Insofar as I can recall, my first console was a surprise gift from a visiting relative, an unexpected and (at the time) incomprehensible boon. Gaming was still very new to the Russian mainstream, and while I understood enough to be excited, I had absolutely no idea what to expect. There were no commercials on the television. There were no video game magazines that I was aware of. Nobody I knew owned anything more advanced than a Game and Watch trinket, more mechanical marvel than digital art. The console came in a colorful (in that early 90’s way), tape encrusted box bearing a photograph of a black, plastic thingamabob. Both the lettering on the package and the instructions were printed in pictographs, mysterious and inscrutable foreign symbols. I’ll never know for sure what language the text was in. I’ll never find the box, even if, by some miracle, it still exists.
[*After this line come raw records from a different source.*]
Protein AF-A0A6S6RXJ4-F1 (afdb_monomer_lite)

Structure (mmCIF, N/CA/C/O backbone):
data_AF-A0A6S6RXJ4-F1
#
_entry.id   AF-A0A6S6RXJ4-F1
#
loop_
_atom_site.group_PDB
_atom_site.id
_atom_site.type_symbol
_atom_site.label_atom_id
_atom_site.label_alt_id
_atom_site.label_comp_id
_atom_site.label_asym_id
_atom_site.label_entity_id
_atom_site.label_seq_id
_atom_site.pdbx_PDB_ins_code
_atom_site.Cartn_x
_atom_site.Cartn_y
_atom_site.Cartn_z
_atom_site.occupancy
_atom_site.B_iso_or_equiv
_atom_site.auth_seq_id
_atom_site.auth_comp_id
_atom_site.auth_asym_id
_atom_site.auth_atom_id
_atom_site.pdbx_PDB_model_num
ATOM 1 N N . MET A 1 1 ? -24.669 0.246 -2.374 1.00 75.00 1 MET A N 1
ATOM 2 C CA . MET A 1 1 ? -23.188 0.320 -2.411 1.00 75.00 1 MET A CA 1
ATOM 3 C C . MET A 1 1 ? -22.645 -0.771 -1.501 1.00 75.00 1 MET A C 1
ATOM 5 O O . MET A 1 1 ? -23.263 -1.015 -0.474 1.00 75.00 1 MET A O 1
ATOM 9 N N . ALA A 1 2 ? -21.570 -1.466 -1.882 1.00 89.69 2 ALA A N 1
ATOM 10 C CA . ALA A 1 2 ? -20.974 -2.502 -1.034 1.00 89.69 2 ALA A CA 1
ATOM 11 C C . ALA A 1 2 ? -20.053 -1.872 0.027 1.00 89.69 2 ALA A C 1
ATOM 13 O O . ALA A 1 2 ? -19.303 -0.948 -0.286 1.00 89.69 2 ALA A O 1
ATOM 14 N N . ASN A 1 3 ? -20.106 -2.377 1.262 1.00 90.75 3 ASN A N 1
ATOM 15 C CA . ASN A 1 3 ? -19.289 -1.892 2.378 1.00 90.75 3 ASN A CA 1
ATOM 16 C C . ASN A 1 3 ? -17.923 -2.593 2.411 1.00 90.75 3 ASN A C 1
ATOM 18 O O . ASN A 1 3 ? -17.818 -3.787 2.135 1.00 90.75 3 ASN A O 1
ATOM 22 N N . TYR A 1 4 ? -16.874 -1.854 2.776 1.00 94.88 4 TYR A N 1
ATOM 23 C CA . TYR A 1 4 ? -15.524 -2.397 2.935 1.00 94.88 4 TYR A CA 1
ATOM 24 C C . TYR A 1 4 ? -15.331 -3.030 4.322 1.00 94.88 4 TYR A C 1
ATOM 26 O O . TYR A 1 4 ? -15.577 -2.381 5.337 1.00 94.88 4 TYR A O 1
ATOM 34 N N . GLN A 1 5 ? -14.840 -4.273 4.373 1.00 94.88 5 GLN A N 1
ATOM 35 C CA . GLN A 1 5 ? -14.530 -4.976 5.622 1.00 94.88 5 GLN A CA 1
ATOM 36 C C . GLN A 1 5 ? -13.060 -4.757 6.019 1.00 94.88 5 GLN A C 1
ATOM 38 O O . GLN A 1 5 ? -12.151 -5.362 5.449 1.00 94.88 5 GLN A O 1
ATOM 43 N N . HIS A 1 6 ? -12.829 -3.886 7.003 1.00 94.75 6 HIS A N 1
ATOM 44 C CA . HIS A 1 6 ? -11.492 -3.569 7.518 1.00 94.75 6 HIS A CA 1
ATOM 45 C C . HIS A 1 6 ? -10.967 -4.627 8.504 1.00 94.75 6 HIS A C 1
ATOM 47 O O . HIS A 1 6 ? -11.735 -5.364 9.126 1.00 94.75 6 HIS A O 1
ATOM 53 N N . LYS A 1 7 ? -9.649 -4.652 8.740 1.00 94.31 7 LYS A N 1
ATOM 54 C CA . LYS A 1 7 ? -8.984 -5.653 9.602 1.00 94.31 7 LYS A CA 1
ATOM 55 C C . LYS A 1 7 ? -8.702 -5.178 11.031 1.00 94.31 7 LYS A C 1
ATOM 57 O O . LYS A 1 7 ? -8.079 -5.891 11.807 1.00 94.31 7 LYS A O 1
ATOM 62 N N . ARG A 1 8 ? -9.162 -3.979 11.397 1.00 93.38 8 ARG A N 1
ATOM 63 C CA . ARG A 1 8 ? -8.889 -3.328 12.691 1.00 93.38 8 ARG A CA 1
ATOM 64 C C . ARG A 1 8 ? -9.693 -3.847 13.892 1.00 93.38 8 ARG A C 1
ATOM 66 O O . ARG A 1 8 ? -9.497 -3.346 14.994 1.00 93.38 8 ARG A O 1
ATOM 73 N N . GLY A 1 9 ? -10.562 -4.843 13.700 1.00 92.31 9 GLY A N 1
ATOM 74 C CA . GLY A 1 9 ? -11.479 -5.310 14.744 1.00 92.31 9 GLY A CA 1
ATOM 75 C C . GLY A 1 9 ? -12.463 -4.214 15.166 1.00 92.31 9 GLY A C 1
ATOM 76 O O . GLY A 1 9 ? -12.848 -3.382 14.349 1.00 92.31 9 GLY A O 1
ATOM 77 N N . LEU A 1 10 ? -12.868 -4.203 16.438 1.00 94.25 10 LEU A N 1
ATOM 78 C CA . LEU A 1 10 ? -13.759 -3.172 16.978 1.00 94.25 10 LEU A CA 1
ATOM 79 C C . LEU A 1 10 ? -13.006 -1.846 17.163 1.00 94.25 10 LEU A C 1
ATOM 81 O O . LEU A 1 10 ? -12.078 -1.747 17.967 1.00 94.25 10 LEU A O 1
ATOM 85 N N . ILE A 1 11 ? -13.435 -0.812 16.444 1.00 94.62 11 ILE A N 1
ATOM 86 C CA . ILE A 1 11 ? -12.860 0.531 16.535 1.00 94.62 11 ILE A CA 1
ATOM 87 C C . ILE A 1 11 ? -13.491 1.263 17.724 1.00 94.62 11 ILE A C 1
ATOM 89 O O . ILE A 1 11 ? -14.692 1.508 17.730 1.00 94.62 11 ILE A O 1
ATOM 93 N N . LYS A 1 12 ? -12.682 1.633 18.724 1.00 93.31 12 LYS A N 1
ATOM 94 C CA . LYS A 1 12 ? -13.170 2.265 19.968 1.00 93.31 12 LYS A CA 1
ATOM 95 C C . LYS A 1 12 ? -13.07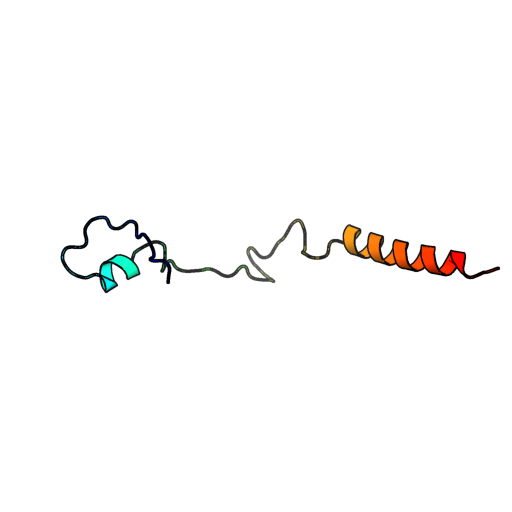0 3.794 19.998 1.00 93.31 12 LYS A C 1
ATOM 97 O O . LYS A 1 12 ? -13.860 4.428 20.680 1.00 93.31 12 LYS A O 1
ATOM 102 N N . LYS A 1 13 ? -12.080 4.378 19.312 1.00 92.69 13 LYS A N 1
ATOM 103 C CA . LYS A 1 13 ? -11.750 5.813 19.415 1.00 92.69 13 LYS A CA 1
ATOM 104 C C . LYS A 1 13 ? -12.051 6.583 18.131 1.00 92.69 13 LYS A C 1
ATOM 106 O O . LYS A 1 13 ? -12.885 7.476 18.143 1.00 92.69 13 LYS A O 1
ATOM 111 N N . SER A 1 14 ? -11.381 6.242 17.028 1.00 95.25 14 SER A N 1
ATOM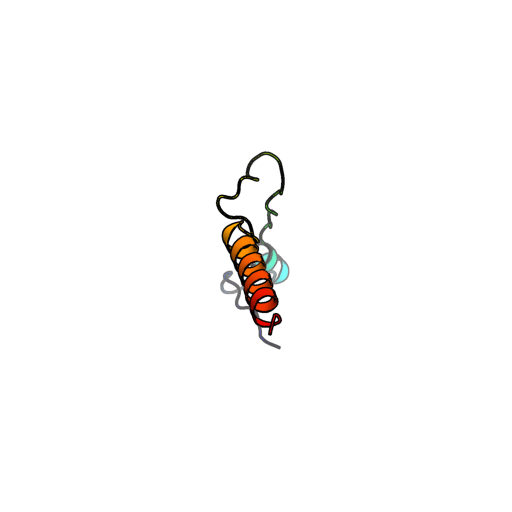 112 C CA . SER A 1 14 ? -11.513 6.952 15.750 1.00 95.25 14 SER A CA 1
ATOM 113 C C . SER A 1 14 ? -11.537 5.987 14.568 1.00 95.25 14 SER A C 1
ATOM 115 O O . SER A 1 14 ? -10.618 5.187 14.386 1.00 95.25 14 SER A O 1
ATOM 117 N N . ALA A 1 15 ? -12.588 6.086 13.750 1.00 93.56 15 ALA A N 1
ATOM 118 C CA . ALA A 1 15 ? -12.741 5.293 12.531 1.00 93.56 15 ALA A CA 1
ATOM 119 C C . ALA A 1 15 ? -11.732 5.685 11.451 1.00 93.56 15 ALA A C 1
ATOM 121 O O . ALA A 1 15 ? -11.119 4.814 10.839 1.00 93.56 15 ALA A O 1
ATOM 122 N N . ILE A 1 16 ? -11.509 6.986 11.258 1.00 94.88 16 ILE A N 1
ATOM 123 C CA . ILE A 1 16 ? -10.594 7.489 10.226 1.00 94.88 16 ILE A CA 1
ATOM 124 C C . ILE A 1 16 ? -9.166 7.037 10.523 1.00 94.88 16 ILE A C 1
ATOM 126 O O . ILE A 1 16 ? -8.500 6.496 9.647 1.00 94.88 16 ILE A O 1
ATOM 130 N N . GLU A 1 17 ? -8.719 7.203 11.768 1.00 95.12 17 GLU A N 1
ATOM 131 C CA . GLU A 1 17 ? -7.373 6.810 12.192 1.00 95.12 17 GLU A CA 1
ATOM 132 C C . GLU A 1 17 ? -7.163 5.297 12.040 1.00 95.12 17 GLU A C 1
ATOM 134 O O . GLU A 1 17 ? -6.150 4.852 11.505 1.00 95.12 17 GLU A O 1
ATOM 139 N N . ALA A 1 18 ? -8.155 4.491 12.429 1.00 96.12 18 ALA A N 1
ATOM 140 C CA . ALA A 1 18 ? -8.084 3.043 12.276 1.00 96.12 18 ALA A CA 1
ATOM 141 C C . ALA A 1 18 ? -7.946 2.624 10.803 1.00 96.12 18 ALA A C 1
ATOM 143 O O . ALA A 1 18 ? -7.082 1.799 10.483 1.00 96.12 18 ALA A O 1
ATOM 144 N N . ILE A 1 19 ? -8.762 3.193 9.908 1.00 95.44 19 ILE A N 1
ATOM 145 C CA . ILE A 1 19 ? -8.713 2.847 8.484 1.00 95.44 19 ILE A CA 1
ATOM 146 C C . ILE A 1 19 ? -7.448 3.409 7.822 1.00 95.44 19 ILE A C 1
ATOM 148 O O . ILE A 1 19 ? -6.867 2.727 6.983 1.00 95.44 19 ILE A O 1
ATOM 152 N N . LEU A 1 20 ? -6.951 4.582 8.222 1.00 95.06 20 LEU A N 1
ATOM 153 C CA . LEU A 1 20 ? -5.710 5.154 7.683 1.00 95.06 20 LEU A CA 1
ATOM 154 C C . LEU A 1 20 ? -4.528 4.184 7.791 1.00 95.06 20 LEU A C 1
ATOM 156 O O . LEU A 1 20 ? -3.721 4.071 6.870 1.00 95.06 20 LEU A O 1
ATOM 160 N N . TYR A 1 21 ? -4.450 3.452 8.898 1.00 94.44 21 TYR A N 1
ATOM 161 C CA . TYR A 1 21 ? -3.410 2.454 9.110 1.00 94.44 21 TYR A CA 1
ATOM 162 C C . TYR A 1 21 ? -3.827 1.028 8.689 1.00 94.44 21 TYR A C 1
ATOM 164 O O . TYR A 1 21 ? -3.097 0.071 8.957 1.00 94.44 21 TYR A O 1
ATOM 172 N N . ASP A 1 22 ? -5.010 0.831 8.108 1.00 95.69 22 ASP A N 1
ATOM 173 C CA . ASP A 1 22 ? -5.450 -0.443 7.528 1.00 95.69 22 ASP A CA 1
ATOM 174 C C . ASP A 1 22 ? -4.788 -0.666 6.144 1.00 95.69 22 ASP A C 1
ATOM 176 O O . ASP A 1 22 ? -4.442 0.304 5.460 1.00 95.69 22 ASP A O 1
ATOM 180 N N . PRO A 1 23 ? -4.596 -1.921 5.673 1.00 96.00 23 PRO A N 1
ATOM 181 C CA . PRO A 1 23 ? -4.022 -2.190 4.352 1.00 96.00 23 PRO A CA 1
ATOM 182 C C . PRO A 1 23 ? -4.721 -1.493 3.179 1.00 96.00 23 PRO A C 1
ATOM 184 O O . PRO A 1 23 ? -4.098 -1.349 2.119 1.00 96.00 23 PRO A O 1
ATOM 187 N N . LEU A 1 24 ? -5.974 -1.056 3.351 1.00 95.75 24 LEU A N 1
ATOM 188 C CA . LEU A 1 24 ? -6.681 -0.229 2.378 1.00 95.75 24 LEU A CA 1
ATOM 189 C C . LEU A 1 24 ? -5.867 1.006 1.948 1.00 95.75 24 LEU A C 1
ATOM 191 O O . LEU A 1 24 ? -5.743 1.264 0.746 1.00 95.75 24 LEU A O 1
ATOM 195 N N . PHE A 1 25 ? -5.259 1.711 2.907 1.00 96.12 25 PHE A N 1
ATOM 196 C CA . PHE A 1 25 ? -4.489 2.942 2.684 1.00 96.12 25 PHE A CA 1
ATOM 197 C C . PHE A 1 25 ? -2.975 2.743 2.822 1.00 96.12 25 PHE A C 1
ATOM 199 O O . PHE A 1 25 ? -2.232 3.643 3.205 1.00 96.12 25 PHE A O 1
ATOM 206 N N . ARG A 1 26 ? -2.475 1.564 2.437 1.00 96.25 26 ARG A N 1
ATOM 207 C CA . ARG A 1 26 ? -1.028 1.326 2.371 1.00 96.25 26 ARG A CA 1
ATOM 208 C C . ARG A 1 26 ? -0.353 2.180 1.297 1.00 96.25 26 ARG A C 1
ATOM 210 O O . ARG A 1 26 ? -0.907 2.414 0.218 1.00 96.25 26 ARG A O 1
ATOM 217 N N . GLN A 1 27 ? 0.916 2.507 1.527 1.00 97.38 27 GLN A N 1
ATOM 218 C CA . GLN A 1 27 ? 1.764 3.103 0.503 1.00 97.38 27 GLN A CA 1
ATOM 219 C C . GLN A 1 27 ? 1.818 2.204 -0.741 1.00 97.38 27 GLN A C 1
ATOM 221 O O . GLN A 1 27 ? 2.097 1.000 -0.672 1.00 97.38 27 GLN A O 1
ATOM 226 N N . ARG A 1 28 ? 1.556 2.800 -1.907 1.00 96.94 28 ARG A N 1
ATOM 227 C CA . ARG A 1 28 ? 1.662 2.123 -3.200 1.00 96.94 28 ARG A CA 1
ATOM 228 C C . ARG A 1 28 ? 2.928 2.580 -3.901 1.00 96.94 28 ARG A C 1
ATOM 230 O O . ARG A 1 28 ? 3.115 3.764 -4.150 1.00 96.94 28 ARG A O 1
ATOM 237 N N . ILE A 1 29 ? 3.771 1.621 -4.260 1.00 95.31 29 ILE A N 1
ATOM 238 C CA . ILE A 1 29 ? 4.981 1.870 -5.039 1.00 95.31 29 ILE A CA 1
ATOM 239 C C . ILE A 1 29 ? 4.699 1.459 -6.481 1.00 95.31 29 ILE A C 1
ATOM 241 O O . ILE A 1 29 ? 4.349 0.309 -6.761 1.00 95.31 29 ILE A O 1
ATOM 245 N N . LYS A 1 30 ? 4.835 2.406 -7.409 1.00 94.62 30 LYS A N 1
ATOM 246 C CA . LYS A 1 30 ? 4.723 2.131 -8.842 1.00 94.62 30 LYS A CA 1
ATOM 247 C C . LYS A 1 30 ? 6.022 1.495 -9.334 1.00 94.62 30 LYS A C 1
ATOM 249 O O . LYS A 1 30 ? 7.101 2.010 -9.062 1.00 94.62 30 LYS A O 1
ATOM 254 N N . LYS A 1 31 ? 5.922 0.415 -10.115 1.00 93.94 31 LYS A N 1
ATOM 255 C CA . LYS A 1 31 ? 7.087 -0.141 -10.818 1.00 93.94 31 LYS A CA 1
ATOM 256 C C . LYS A 1 31 ? 7.594 0.869 -11.847 1.00 93.94 31 LYS A C 1
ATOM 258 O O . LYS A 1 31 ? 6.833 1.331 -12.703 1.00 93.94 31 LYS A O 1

I don’t remember much of what transpired between our receiving the enigmatic treasure and those first moments of play. The system, which was, in fact, black and plastic, came with a single cartridge, which was yellow and plastic. When we turned it on, the television began to play a melancholy chip tune. There was a pixel sky, a pixel ocean, and a line of pixel beach, complete with palm trees. On opposing sides of the screen stood two pixel figures, presumably a man and a woman.

In the space between them stood a wall of more incomprehensible pictographs, each line marked by the much more familiar Arabic numerals. I quickly discovered that I could cycle from line to line using the directional buttons on the controller (which, at the time, appeared to be delightfully alien and thrillingly advanced, like some artifact out of a science fiction movie), and that moving past the bottom of the list would bring up a whole new page, make the man and the woman take a step toward one another, and move the big, pixel sun down closer to the horizon. In the end, it was night on the beach. The man and the woman sat together around a bonfire…I think. Or maybe they kissed? Google hasn’t been especially helpful (maybe I’m not searching for the right terms), so all I have to go on is my memory. How many copies of that bootleg cartridge were ever assembled, I wonder — a few thousand, a few hundred, just the one? How many are still intact?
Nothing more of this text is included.